Problem to solve:
Only one stretch of the data below is wanted: the lines from the one with "ATOM 187 O O" through the one with "ATOM 233 C CA", repeated exactly.
────────────────────
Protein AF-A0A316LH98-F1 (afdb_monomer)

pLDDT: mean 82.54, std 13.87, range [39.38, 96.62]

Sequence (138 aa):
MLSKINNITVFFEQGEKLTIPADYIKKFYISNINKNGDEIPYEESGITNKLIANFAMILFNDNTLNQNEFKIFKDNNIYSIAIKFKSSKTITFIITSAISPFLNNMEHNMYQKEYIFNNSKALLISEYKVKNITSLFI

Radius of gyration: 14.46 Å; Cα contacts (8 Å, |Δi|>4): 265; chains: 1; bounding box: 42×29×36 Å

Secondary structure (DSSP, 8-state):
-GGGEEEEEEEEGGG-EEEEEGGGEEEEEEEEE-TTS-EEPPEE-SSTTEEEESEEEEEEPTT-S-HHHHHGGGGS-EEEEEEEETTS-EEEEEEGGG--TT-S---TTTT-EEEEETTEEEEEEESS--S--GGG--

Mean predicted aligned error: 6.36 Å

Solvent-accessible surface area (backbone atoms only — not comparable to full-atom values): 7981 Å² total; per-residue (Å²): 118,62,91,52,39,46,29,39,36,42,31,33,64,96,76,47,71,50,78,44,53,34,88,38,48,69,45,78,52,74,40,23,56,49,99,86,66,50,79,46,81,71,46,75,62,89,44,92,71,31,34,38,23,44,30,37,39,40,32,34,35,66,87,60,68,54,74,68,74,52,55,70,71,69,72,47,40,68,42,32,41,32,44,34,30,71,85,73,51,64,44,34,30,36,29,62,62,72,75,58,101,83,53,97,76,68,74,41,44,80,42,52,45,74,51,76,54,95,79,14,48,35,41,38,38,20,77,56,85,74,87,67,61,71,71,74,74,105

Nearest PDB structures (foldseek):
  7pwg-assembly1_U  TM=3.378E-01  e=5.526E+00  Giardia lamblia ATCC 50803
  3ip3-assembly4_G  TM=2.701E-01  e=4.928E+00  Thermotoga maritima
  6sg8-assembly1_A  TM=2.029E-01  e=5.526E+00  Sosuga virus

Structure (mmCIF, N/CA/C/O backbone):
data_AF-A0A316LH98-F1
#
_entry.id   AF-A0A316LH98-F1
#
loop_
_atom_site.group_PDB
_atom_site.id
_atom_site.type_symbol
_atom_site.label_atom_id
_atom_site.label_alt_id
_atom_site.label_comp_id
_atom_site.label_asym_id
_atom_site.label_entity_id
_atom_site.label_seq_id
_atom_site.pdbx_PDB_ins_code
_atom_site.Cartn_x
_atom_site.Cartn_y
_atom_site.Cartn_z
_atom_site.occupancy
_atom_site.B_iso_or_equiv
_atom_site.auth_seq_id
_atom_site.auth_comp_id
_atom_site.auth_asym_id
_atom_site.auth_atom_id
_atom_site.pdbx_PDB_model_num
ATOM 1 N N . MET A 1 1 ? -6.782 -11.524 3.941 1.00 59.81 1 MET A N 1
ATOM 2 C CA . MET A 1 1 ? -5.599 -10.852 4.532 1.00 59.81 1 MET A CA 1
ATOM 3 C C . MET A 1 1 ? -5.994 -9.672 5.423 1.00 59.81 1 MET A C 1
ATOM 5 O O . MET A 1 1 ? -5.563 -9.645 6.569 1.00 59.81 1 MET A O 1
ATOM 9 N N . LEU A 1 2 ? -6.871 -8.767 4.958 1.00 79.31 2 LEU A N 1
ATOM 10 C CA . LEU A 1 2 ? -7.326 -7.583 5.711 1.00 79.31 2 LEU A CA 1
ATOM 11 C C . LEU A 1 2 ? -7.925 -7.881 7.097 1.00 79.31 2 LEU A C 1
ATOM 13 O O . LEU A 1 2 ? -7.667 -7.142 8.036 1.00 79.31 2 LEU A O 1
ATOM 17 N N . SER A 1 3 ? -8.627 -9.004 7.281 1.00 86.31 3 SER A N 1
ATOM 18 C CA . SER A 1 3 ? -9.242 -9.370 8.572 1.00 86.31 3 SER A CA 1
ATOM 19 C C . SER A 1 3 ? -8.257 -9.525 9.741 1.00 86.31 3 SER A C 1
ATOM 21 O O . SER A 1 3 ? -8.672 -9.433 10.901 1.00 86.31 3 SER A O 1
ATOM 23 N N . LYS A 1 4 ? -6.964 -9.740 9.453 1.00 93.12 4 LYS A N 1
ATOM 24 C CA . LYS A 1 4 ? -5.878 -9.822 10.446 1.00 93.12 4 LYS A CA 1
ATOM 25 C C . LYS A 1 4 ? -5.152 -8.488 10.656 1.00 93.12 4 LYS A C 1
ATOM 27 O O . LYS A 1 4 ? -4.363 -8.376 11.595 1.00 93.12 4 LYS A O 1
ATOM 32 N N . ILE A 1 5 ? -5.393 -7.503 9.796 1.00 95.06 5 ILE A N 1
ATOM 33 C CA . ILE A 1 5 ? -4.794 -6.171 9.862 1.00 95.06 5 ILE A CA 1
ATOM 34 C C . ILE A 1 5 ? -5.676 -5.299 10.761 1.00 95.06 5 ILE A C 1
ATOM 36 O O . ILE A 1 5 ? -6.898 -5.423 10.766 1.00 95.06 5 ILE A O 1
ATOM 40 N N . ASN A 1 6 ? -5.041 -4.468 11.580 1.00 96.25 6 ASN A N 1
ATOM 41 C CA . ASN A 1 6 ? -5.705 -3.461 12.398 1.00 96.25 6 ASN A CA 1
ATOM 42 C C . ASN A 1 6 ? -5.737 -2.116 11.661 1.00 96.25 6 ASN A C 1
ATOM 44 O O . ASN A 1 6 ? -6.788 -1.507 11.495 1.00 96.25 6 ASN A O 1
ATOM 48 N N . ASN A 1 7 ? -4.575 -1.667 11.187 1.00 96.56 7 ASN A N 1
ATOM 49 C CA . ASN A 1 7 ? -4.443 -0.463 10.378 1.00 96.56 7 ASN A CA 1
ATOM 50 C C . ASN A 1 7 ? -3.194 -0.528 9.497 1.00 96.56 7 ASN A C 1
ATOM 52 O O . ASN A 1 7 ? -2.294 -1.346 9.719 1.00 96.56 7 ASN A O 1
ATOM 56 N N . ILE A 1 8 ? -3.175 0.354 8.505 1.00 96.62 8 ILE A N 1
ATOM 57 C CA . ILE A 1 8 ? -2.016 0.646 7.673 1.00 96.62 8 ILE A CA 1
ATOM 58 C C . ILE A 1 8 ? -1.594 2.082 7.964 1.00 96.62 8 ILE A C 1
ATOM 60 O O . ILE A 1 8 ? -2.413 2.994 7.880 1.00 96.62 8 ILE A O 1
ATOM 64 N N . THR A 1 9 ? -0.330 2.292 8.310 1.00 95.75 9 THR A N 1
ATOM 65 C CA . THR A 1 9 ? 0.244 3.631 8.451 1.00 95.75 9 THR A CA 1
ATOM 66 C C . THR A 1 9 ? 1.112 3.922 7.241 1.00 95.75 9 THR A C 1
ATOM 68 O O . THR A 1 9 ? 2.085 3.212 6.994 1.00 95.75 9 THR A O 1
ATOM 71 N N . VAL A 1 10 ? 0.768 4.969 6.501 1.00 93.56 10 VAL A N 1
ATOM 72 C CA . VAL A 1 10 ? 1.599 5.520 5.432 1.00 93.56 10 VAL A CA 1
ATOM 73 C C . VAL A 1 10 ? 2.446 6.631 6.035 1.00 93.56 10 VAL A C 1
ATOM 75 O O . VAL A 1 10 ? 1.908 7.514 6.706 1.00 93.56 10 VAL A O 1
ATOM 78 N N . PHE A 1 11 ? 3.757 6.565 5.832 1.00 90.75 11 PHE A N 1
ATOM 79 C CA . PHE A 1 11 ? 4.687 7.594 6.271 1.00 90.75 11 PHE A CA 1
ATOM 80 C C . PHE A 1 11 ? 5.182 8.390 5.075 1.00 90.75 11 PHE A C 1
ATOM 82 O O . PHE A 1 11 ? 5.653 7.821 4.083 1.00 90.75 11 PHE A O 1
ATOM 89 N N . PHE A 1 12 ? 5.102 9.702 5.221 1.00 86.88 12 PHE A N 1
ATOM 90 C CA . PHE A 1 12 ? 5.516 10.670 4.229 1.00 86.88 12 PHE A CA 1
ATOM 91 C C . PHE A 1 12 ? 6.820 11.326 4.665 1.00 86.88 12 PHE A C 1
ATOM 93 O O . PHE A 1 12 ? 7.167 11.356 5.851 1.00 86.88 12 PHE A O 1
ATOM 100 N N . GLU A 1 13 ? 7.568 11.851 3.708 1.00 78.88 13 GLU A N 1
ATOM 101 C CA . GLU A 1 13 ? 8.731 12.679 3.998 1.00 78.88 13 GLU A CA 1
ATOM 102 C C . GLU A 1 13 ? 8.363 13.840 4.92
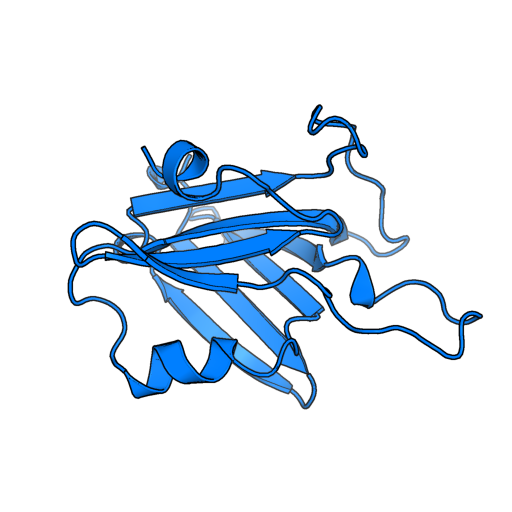1 1.00 78.88 13 GLU A C 1
ATOM 104 O O . GLU A 1 13 ? 7.201 14.209 5.068 1.00 78.88 13 GLU A O 1
ATOM 109 N N . GLN A 1 14 ? 9.370 14.396 5.596 1.00 76.81 14 GLN A N 1
ATOM 110 C CA . GLN A 1 14 ? 9.195 15.488 6.564 1.00 76.81 14 GLN A CA 1
ATOM 111 C C . GLN A 1 14 ? 8.423 15.096 7.843 1.00 76.81 14 GLN A C 1
ATOM 113 O O . GLN A 1 14 ? 8.164 15.940 8.696 1.00 76.81 14 GLN A O 1
ATOM 118 N N . GLY A 1 15 ? 8.149 13.801 8.046 1.00 77.12 15 GLY A N 1
ATOM 119 C CA . GLY A 1 15 ? 7.655 13.254 9.314 1.00 77.12 15 GLY A CA 1
ATOM 120 C C . GLY A 1 15 ? 6.133 13.171 9.431 1.00 77.12 15 GLY A C 1
ATOM 121 O O . GLY A 1 15 ? 5.631 12.720 10.465 1.00 77.12 15 GLY A O 1
ATOM 122 N N . GLU A 1 16 ? 5.398 13.549 8.385 1.00 86.25 16 GLU A N 1
ATOM 123 C CA . GLU A 1 16 ? 3.953 13.353 8.328 1.00 86.25 16 GLU A CA 1
ATOM 124 C C . GLU A 1 16 ? 3.593 11.864 8.213 1.00 86.25 16 GLU A C 1
ATOM 126 O O . GLU A 1 16 ? 4.339 11.033 7.683 1.00 86.25 16 GLU A O 1
ATOM 131 N N . LYS A 1 17 ? 2.420 11.496 8.735 1.00 91.44 17 LYS A N 1
ATOM 132 C CA . LYS A 1 17 ? 1.901 10.129 8.639 1.00 91.44 17 LYS A CA 1
ATOM 133 C C . LYS A 1 17 ? 0.382 10.114 8.598 1.00 91.44 17 LYS A C 1
ATOM 135 O O . LYS A 1 17 ? -0.271 10.863 9.321 1.00 91.44 17 LYS A O 1
ATOM 140 N N . LEU A 1 18 ? -0.170 9.174 7.840 1.00 92.94 18 LEU A N 1
ATOM 141 C CA . LEU A 1 18 ? -1.600 8.887 7.797 1.00 92.94 18 LEU A CA 1
ATOM 142 C C . LEU A 1 18 ? -1.833 7.457 8.277 1.00 92.94 18 LEU A C 1
ATOM 144 O O . LEU A 1 18 ? -1.293 6.508 7.714 1.00 92.94 18 LEU A O 1
ATOM 148 N N . THR A 1 19 ? -2.631 7.292 9.332 1.00 94.94 19 THR A N 1
ATOM 149 C CA . THR A 1 19 ? -3.033 5.967 9.823 1.00 94.94 19 THR A CA 1
ATOM 150 C C . THR A 1 19 ? -4.445 5.663 9.360 1.00 94.94 19 THR A C 1
ATOM 152 O O . THR A 1 19 ? -5.383 6.369 9.710 1.00 94.94 19 THR A O 1
ATOM 155 N N . ILE A 1 20 ? -4.578 4.591 8.590 1.00 95.31 20 ILE A N 1
ATOM 156 C CA . ILE A 1 20 ? -5.798 4.199 7.898 1.00 95.31 20 ILE A CA 1
ATOM 157 C C . ILE A 1 20 ? -6.321 2.921 8.560 1.00 95.31 20 ILE A C 1
ATOM 159 O O . ILE A 1 20 ? -5.642 1.887 8.504 1.00 95.31 20 ILE A O 1
ATOM 163 N N . PRO A 1 21 ? -7.498 2.954 9.206 1.00 95.06 21 PRO A N 1
ATOM 164 C CA . PRO A 1 21 ? -8.135 1.755 9.739 1.00 95.06 21 PRO A CA 1
ATOM 165 C C . PRO A 1 21 ? -8.315 0.685 8.657 1.00 95.06 21 PRO A C 1
ATOM 167 O O . PRO A 1 21 ? -8.636 1.004 7.513 1.00 95.06 21 PRO A O 1
ATOM 170 N N . ALA A 1 22 ? -8.148 -0.593 9.009 1.00 94.56 22 ALA A N 1
ATOM 171 C CA . ALA A 1 22 ? -8.349 -1.688 8.054 1.00 94.56 22 ALA A CA 1
ATOM 172 C C . ALA A 1 22 ? -9.766 -1.690 7.453 1.00 94.56 22 ALA A C 1
ATOM 174 O O . ALA A 1 22 ? -9.928 -2.020 6.282 1.00 94.56 22 ALA A O 1
ATOM 175 N N . ASP A 1 23 ? -10.763 -1.246 8.221 1.00 93.81 23 ASP A N 1
ATOM 176 C CA . ASP A 1 23 ? -12.161 -1.142 7.787 1.00 93.81 23 ASP A CA 1
ATOM 177 C C . ASP A 1 23 ? -12.371 -0.085 6.690 1.00 93.81 23 ASP A C 1
ATOM 179 O O . ASP A 1 23 ? -13.406 -0.071 6.026 1.00 93.81 23 ASP A O 1
ATOM 183 N N . TYR A 1 24 ? -11.394 0.799 6.460 1.00 94.75 24 TYR A N 1
ATOM 184 C CA . TYR A 1 24 ? -11.449 1.791 5.384 1.00 94.75 24 TYR A CA 1
ATOM 185 C C . TYR A 1 24 ? -10.878 1.247 4.075 1.00 94.75 24 TYR A C 1
ATOM 187 O O . TYR A 1 24 ? -10.954 1.908 3.042 1.00 94.75 24 TYR A O 1
ATOM 195 N N . ILE A 1 25 ? -10.295 0.050 4.100 1.00 94.19 25 ILE A N 1
ATOM 196 C CA . ILE A 1 25 ? -9.564 -0.524 2.981 1.00 94.19 25 ILE A CA 1
ATOM 197 C C . ILE A 1 25 ? -10.376 -1.676 2.394 1.00 94.19 25 ILE A C 1
ATOM 199 O O . ILE A 1 25 ? -10.663 -2.670 3.054 1.00 94.19 25 ILE A O 1
ATOM 203 N N . LYS A 1 26 ? -10.706 -1.551 1.112 1.00 92.88 26 LYS A N 1
ATOM 204 C CA . LYS A 1 26 ? -11.390 -2.568 0.313 1.00 92.88 26 LYS A CA 1
ATOM 205 C C . LYS A 1 26 ? -10.420 -3.623 -0.216 1.00 92.88 26 LYS A C 1
ATOM 207 O O . LYS A 1 26 ? -10.708 -4.816 -0.175 1.00 92.88 26 LYS A O 1
ATOM 212 N N . LYS A 1 27 ? -9.259 -3.190 -0.717 1.00 92.94 27 LYS A N 1
ATOM 213 C CA . LYS A 1 27 ? -8.211 -4.056 -1.284 1.00 92.94 27 LYS A CA 1
ATOM 214 C C . LYS A 1 27 ? -6.848 -3.494 -0.899 1.00 92.94 27 LYS A C 1
ATOM 216 O O . LYS A 1 27 ? -6.641 -2.288 -0.961 1.00 92.94 27 LYS A O 1
ATOM 221 N N . PHE A 1 28 ? -5.927 -4.366 -0.511 1.00 94.06 28 PHE A N 1
ATOM 222 C CA . PHE A 1 28 ? -4.549 -3.994 -0.211 1.00 94.06 28 PHE A CA 1
ATOM 223 C C . PHE A 1 28 ? -3.602 -5.047 -0.765 1.00 94.06 28 PHE A C 1
ATOM 225 O O . PHE A 1 28 ? -3.849 -6.242 -0.586 1.00 94.06 28 PHE A O 1
ATOM 232 N N . TYR A 1 29 ? -2.529 -4.598 -1.403 1.00 93.38 29 TYR A N 1
ATOM 233 C CA . TYR A 1 29 ? -1.444 -5.448 -1.865 1.00 93.38 29 TYR A CA 1
ATOM 234 C C . TYR A 1 29 ? -0.131 -4.669 -1.808 1.00 93.38 29 TYR A C 1
ATOM 236 O O . TYR A 1 29 ? -0.101 -3.472 -2.074 1.00 93.38 29 TYR A O 1
ATOM 244 N N . ILE A 1 30 ? 0.944 -5.343 -1.432 1.00 92.88 30 ILE A N 1
ATOM 245 C CA . ILE A 1 30 ? 2.299 -4.801 -1.395 1.00 92.88 30 ILE A CA 1
ATOM 246 C C . ILE A 1 30 ? 3.232 -5.941 -1.774 1.00 92.88 30 ILE A C 1
ATOM 248 O O . ILE A 1 30 ? 2.967 -7.070 -1.365 1.00 92.88 30 ILE A O 1
ATOM 252 N N . SER A 1 31 ? 4.240 -5.671 -2.598 1.00 92.06 31 SER A N 1
ATOM 253 C CA . SER A 1 31 ? 5.186 -6.678 -3.081 1.00 92.06 31 SER A CA 1
ATOM 254 C C . SER A 1 31 ? 6.441 -6.038 -3.676 1.00 92.06 31 SER A C 1
ATOM 256 O O . SER A 1 31 ? 6.548 -4.811 -3.787 1.00 92.06 31 SER A O 1
ATOM 258 N N . ASN A 1 32 ? 7.379 -6.896 -4.076 1.00 90.06 32 ASN A N 1
ATOM 259 C CA . ASN A 1 32 ? 8.340 -6.572 -5.117 1.00 90.06 32 ASN A CA 1
ATOM 260 C C . ASN A 1 32 ? 7.879 -7.195 -6.435 1.00 90.06 32 ASN A C 1
ATOM 262 O O . ASN A 1 32 ? 7.469 -8.355 -6.465 1.00 90.06 32 ASN A O 1
ATOM 266 N N . ILE A 1 33 ? 7.979 -6.447 -7.527 1.00 89.50 33 ILE A N 1
ATOM 267 C CA . ILE A 1 33 ? 7.748 -6.928 -8.889 1.00 89.50 33 ILE A CA 1
ATOM 268 C C . ILE A 1 33 ? 8.971 -6.663 -9.764 1.00 89.50 33 ILE A C 1
ATOM 270 O O . ILE A 1 33 ? 9.759 -5.760 -9.489 1.00 89.50 33 ILE A O 1
ATOM 274 N N . ASN A 1 34 ? 9.119 -7.420 -10.847 1.00 87.44 34 ASN A N 1
ATOM 275 C CA . ASN A 1 34 ? 10.079 -7.118 -11.908 1.00 87.44 34 ASN A CA 1
ATOM 276 C C . ASN A 1 34 ? 9.442 -6.238 -13.011 1.00 87.44 34 ASN A C 1
ATOM 278 O O . ASN A 1 34 ? 8.242 -5.960 -13.009 1.00 87.44 34 ASN A O 1
ATOM 282 N N . LYS A 1 35 ? 10.233 -5.859 -14.023 1.00 84.62 35 LYS A N 1
ATOM 283 C CA . LYS A 1 35 ? 9.778 -5.073 -15.191 1.00 84.62 35 LYS A CA 1
ATOM 284 C C . LYS A 1 35 ? 8.641 -5.705 -16.014 1.00 84.62 35 LYS A C 1
ATOM 286 O O . LYS A 1 35 ? 8.001 -5.003 -16.796 1.00 84.62 35 LYS A O 1
ATOM
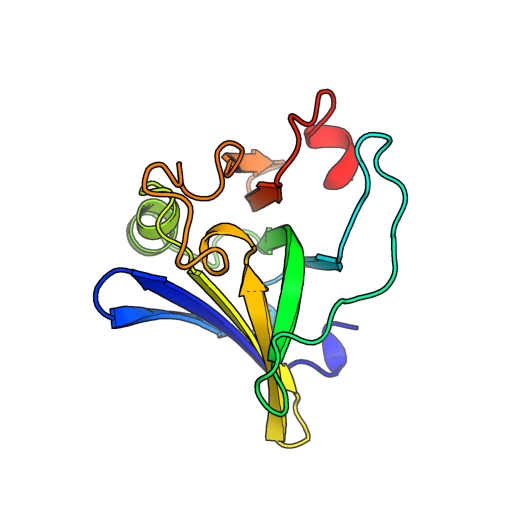 291 N N . ASN A 1 36 ? 8.424 -7.014 -15.890 1.00 88.75 36 ASN A N 1
ATOM 292 C CA . ASN A 1 36 ? 7.335 -7.735 -16.552 1.00 88.75 36 ASN A CA 1
ATOM 293 C C . ASN A 1 36 ? 6.059 -7.762 -15.692 1.00 88.75 36 ASN A C 1
ATOM 295 O O . ASN A 1 36 ? 5.000 -8.125 -16.198 1.00 88.75 36 ASN A O 1
ATOM 299 N N . GLY A 1 37 ? 6.144 -7.347 -14.425 1.00 85.44 37 GLY A N 1
ATOM 300 C CA . GLY A 1 37 ? 5.050 -7.394 -13.460 1.00 85.44 37 GLY A CA 1
ATOM 301 C C . GLY A 1 37 ? 4.968 -8.696 -12.663 1.00 85.44 37 GLY A C 1
ATOM 302 O O . GLY A 1 37 ? 3.994 -8.875 -11.937 1.00 85.44 37 GLY A O 1
ATOM 303 N N . ASP A 1 38 ? 5.958 -9.587 -12.772 1.00 90.62 38 ASP A N 1
ATOM 304 C CA . ASP A 1 38 ? 5.986 -10.811 -11.967 1.00 90.62 38 ASP A CA 1
ATOM 305 C C . ASP A 1 38 ? 6.451 -10.491 -10.546 1.00 90.62 38 ASP A C 1
ATOM 307 O O . ASP A 1 38 ? 7.415 -9.739 -10.369 1.00 90.62 38 ASP A O 1
ATOM 311 N N . GLU A 1 39 ? 5.795 -11.085 -9.546 1.00 91.00 39 GLU A N 1
ATOM 312 C CA . GLU A 1 39 ? 6.213 -10.981 -8.147 1.00 91.00 39 GLU A CA 1
ATOM 313 C C . GLU A 1 39 ? 7.588 -11.634 -7.955 1.00 91.00 39 GLU A C 1
ATOM 315 O O . GLU A 1 39 ? 7.843 -12.750 -8.414 1.00 91.00 39 GLU A O 1
ATOM 320 N N . ILE A 1 40 ? 8.475 -10.927 -7.263 1.00 91.00 40 ILE A N 1
ATOM 321 C CA . ILE A 1 40 ? 9.798 -11.408 -6.872 1.00 91.00 40 ILE A CA 1
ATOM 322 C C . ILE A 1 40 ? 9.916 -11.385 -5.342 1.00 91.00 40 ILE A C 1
────────────────────
Task output:
ATOM 187 O O . TYR A 1 24 ? -10.954 1.908 3.042 1.00 94.75 24 TYR A O 1
ATOM 195 N N . ILE A 1 25 ? -10.295 0.050 4.100 1.00 94.19 25 ILE A N 1
ATOM 196 C CA . ILE A 1 25 ? -9.564 -0.524 2.981 1.00 94.19 25 ILE A CA 1
ATOM 197 C C . ILE A 1 25 ? -10.376 -1.676 2.394 1.00 94.19 25 ILE A C 1
ATOM 199 O O . ILE A 1 25 ? -10.663 -2.670 3.054 1.00 94.19 25 ILE A O 1
ATOM 203 N N . LYS A 1 26 ? -10.706 -1.551 1.112 1.00 92.88 26 LYS A N 1
ATOM 204 C CA . LYS A 1 26 ? -11.390 -2.568 0.313 1.00 92.88 26 LYS A CA 1
ATOM 205 C C . LYS A 1 26 ? -10.420 -3.623 -0.216 1.00 92.88 26 LYS A C 1
ATOM 207 O O . LYS A 1 26 ? -10.708 -4.816 -0.175 1.00 92.88 26 LYS A O 1
ATOM 212 N N . LYS A 1 27 ? -9.259 -3.190 -0.717 1.00 92.94 27 LYS A N 1
ATOM 213 C CA . LYS A 1 27 ? -8.211 -4.056 -1.284 1.00 92.94 27 LYS A CA 1
ATOM 214 C C . LYS A 1 27 ? -6.848 -3.494 -0.899 1.00 92.94 27 LYS A C 1
ATOM 216 O O . LYS A 1 27 ? -6.641 -2.288 -0.961 1.00 92.94 27 LYS A O 1
ATOM 221 N N . PHE A 1 28 ? -5.927 -4.366 -0.511 1.00 94.06 28 PHE A N 1
ATOM 222 C CA . PHE A 1 28 ? -4.549 -3.994 -0.211 1.00 94.06 28 PHE A CA 1
ATOM 223 C C . PHE A 1 28 ? -3.602 -5.047 -0.765 1.00 94.06 28 PHE A C 1
ATOM 225 O O . PHE A 1 28 ? -3.849 -6.242 -0.586 1.00 94.06 28 PHE A O 1
ATOM 232 N N . TYR A 1 29 ? -2.529 -4.598 -1.403 1.00 93.38 29 TYR A N 1
ATOM 233 C CA . TYR A 1 29 ? -1.444 -5.448 -1.865 1.00 93.38 29 TYR A CA 1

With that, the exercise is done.